Can you tell us more about the movement etc the accuracy, power reserve, beat rate

Thanks ,

Vincent


----------



## Martin_B (Apr 11, 2008)

gadgetfreak said:


> Wow I've never seen a Chinese movement like that before. It looks very Swiss in the quality of the finish, even the sharp edges of the blue screws. Do you mind me asking what the price of this watch was?


The Retail price is RMB1800, but you can find then on TaoBao for RMB1200.
I used an agent to get mine, so I spend about $250 on this one, including fees and shipping. Which is of course extremely cheap for a watch of this caliber.

Regards,

Martin


----------



## Martin_B (Apr 11, 2008)

gadgetfreak said:


> Can you tell us more about the movement etc the accuracy, power reserve, beat rate
> 
> Thanks ,
> 
> Vincent


Don't know yet about accuracy and power reserve, but by listening to it, I would say it's a 21600 bpm movement. And it hacks, too!
I have synched it with a radiocontrolled clock, and gave it a full wind this morning, so we no more in a few days...

Regards,

Martin


----------



## Martin_B (Apr 11, 2008)

cyberarmy said:


> It's actually very German in the looks. with the 3 quarter plate.
> 
> I also want one of this, and the price should be around RMB￥1800 (RRP).
> 
> Martin, is your Zhufeng one of those assmbled with 3rd gen SB18 movement?

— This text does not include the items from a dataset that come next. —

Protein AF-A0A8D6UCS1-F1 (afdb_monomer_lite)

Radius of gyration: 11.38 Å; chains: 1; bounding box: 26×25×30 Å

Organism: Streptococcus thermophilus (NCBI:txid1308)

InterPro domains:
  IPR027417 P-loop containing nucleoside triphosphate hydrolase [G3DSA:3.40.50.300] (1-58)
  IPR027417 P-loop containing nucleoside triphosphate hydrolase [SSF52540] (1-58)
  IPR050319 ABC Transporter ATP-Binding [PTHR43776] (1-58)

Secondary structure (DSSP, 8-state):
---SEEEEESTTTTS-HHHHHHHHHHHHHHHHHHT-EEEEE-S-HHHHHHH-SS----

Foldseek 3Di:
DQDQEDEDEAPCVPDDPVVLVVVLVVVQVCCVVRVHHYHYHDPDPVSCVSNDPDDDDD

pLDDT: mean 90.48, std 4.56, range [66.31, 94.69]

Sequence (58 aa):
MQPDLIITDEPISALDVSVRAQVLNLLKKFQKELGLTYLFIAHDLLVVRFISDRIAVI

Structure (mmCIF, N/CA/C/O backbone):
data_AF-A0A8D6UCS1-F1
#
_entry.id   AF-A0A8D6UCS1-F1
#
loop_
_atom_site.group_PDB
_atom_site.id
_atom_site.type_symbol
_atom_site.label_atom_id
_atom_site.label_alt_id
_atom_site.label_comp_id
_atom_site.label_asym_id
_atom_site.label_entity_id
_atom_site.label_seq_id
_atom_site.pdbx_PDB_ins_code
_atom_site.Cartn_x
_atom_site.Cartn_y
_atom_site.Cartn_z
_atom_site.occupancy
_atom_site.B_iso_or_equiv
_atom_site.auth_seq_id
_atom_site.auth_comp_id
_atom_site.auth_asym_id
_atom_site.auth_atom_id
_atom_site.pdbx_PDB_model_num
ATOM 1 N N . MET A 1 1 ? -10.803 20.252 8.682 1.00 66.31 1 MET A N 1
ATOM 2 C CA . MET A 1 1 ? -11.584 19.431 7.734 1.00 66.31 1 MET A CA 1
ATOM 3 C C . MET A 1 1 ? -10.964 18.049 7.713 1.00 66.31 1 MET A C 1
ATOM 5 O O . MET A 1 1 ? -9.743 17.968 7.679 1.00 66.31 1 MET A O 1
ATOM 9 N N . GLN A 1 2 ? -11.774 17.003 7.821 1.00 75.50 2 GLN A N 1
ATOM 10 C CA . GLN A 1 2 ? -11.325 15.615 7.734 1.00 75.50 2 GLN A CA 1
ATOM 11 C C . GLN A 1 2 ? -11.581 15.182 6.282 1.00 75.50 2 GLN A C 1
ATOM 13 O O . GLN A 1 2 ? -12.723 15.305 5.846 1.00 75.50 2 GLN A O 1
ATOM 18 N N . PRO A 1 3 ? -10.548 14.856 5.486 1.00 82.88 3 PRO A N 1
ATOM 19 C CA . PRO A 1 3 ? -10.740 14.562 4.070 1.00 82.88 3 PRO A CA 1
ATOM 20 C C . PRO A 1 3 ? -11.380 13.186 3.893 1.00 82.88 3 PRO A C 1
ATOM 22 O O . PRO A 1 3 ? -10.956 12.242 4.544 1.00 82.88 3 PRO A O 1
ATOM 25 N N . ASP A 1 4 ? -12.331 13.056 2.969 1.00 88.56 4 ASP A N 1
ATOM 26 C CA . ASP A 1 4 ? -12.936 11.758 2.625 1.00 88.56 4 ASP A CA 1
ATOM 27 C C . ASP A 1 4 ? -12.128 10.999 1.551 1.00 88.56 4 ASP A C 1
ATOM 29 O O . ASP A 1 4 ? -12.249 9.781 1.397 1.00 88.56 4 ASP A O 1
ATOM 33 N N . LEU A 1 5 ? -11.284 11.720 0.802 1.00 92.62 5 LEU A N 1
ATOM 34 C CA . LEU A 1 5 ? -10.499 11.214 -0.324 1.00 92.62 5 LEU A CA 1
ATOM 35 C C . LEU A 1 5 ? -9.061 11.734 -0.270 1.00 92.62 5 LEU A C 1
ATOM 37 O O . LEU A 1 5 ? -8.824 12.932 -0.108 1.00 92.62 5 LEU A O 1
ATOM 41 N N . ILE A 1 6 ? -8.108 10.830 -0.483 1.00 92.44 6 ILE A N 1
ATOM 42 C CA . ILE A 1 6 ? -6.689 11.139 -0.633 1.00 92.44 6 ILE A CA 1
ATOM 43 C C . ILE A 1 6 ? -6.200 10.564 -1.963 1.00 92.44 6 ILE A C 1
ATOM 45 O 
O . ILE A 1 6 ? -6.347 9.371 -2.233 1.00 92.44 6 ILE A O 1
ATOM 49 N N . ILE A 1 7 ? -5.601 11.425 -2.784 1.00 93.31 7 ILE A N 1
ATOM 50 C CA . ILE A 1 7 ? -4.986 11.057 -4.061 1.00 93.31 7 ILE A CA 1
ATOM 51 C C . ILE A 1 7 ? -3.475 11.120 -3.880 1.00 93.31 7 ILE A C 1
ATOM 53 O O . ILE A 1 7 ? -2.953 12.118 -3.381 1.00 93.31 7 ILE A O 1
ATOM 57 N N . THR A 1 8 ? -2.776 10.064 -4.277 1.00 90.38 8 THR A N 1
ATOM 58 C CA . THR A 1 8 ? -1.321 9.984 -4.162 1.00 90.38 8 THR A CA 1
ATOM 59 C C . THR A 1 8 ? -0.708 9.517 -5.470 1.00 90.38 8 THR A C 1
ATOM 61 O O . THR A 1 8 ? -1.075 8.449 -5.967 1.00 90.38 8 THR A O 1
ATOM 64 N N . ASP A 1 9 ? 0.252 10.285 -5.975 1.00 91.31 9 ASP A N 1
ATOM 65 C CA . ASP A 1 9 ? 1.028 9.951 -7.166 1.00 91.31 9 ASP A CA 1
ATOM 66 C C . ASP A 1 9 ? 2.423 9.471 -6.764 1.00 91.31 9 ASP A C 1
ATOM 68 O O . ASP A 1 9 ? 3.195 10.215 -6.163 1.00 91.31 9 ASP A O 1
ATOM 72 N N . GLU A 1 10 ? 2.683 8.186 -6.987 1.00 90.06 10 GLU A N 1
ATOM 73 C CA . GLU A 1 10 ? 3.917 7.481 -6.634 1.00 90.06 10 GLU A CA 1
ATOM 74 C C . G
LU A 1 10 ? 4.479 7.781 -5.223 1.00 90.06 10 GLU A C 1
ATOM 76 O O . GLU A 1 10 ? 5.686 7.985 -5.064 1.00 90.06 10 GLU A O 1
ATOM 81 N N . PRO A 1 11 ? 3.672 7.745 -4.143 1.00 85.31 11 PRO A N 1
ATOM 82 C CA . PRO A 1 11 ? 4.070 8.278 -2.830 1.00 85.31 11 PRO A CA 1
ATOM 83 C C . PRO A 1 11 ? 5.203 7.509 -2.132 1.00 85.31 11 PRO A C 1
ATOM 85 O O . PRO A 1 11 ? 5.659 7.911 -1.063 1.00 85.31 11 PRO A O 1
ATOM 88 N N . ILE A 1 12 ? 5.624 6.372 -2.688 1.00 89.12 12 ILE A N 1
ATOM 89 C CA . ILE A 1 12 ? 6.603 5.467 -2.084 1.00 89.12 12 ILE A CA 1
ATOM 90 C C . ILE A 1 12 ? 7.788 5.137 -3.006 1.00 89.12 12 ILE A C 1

When I look at the same model on the Beijing Site, it says it has a SB18-3. So I guess it has. I don't know what the differences are with the older models?

Regards,

Martin


----------



## sf15 (Nov 15, 2009)

Very nice watch and photos! :-! I've never been fond of the Beijing style, but this one has real character including the watch box. What's the lug width (20mm?) and lug-lug distance (45mm?)? Can you provide the URL? Thanks for sharing!


----------



## cyberarmy (Dec 29, 2009)

Martin_B said:


> When I look at the same model on the Beijing Site, it says it has a SB18-3. So I guess it has. I don't know what the differences are with the older models?
> 
> Regards,
> 
> Martin


There are some problems with the movements and in the 3rd gen all of the known problems had been taken care of.


----------



## Danb (Nov 12, 2009)

Very very Nice. Congratulations.


----------



## Martin_B (Apr 11, 2008)

Martin_B said:


> Don't know yet about accuracy and power reserve, but by listening to it, I would say it's a 21600 bpm movement. And it hacks, too!
> I have synched it with a radiocontrolled clock, and gave it a full wind this morning, so we no more in a few days...
> 
> Regards,
> ...


After about 24 hours, +1,5 sec now.

Regards,

Martin


----------



## gadgetfreak (Mar 8, 2006)

That's incredible accuracy! :-!


Martin_B said:


> After about 24 hours, +1,5 sec now.
> 
> Regards,
> 
> Martin


----------



## Bilhana (Oct 27, 2007)

Martin_B said:


> ...I used an agent to get mine,...


I really love this watch!! And,... your agent work for others? For me, for exemple... I never have buy a watch trough one agent, how works?


----------



## Abbazz (May 12, 2009)

A truly superb watch, Martin, Congratulations!

Cheers!

Abbazz


----------



## Martin_B (Apr 11, 2008)

Bilhana said:


> I really love this watch!! And,... your agent work for others? For me, for exemple... I never have buy a watch trough one agent, how works?


They work for everyone who wants to spend money 
Check http://www.taobaonow.com it's all explained there

Regards,

Martin


----------



## iliuqi (Jun 6, 2010)

I bought one last year. The movement was SB18-2 then. Sadly, I had no luck with this watch, it stopped a few days after I got it. 
Anyway, it looks very elegant.
Another one is Beihai. I like it better.


----------



## Martin_B (Apr 11, 2008)

iliuqi said:


> I bought one last year. The movement was SB18-2 then. Sadly, I had no luck with this watch, it stopped a few days after I got it.
> Anyway, it looks very elegant.
> Another one is Beihai. I like it better.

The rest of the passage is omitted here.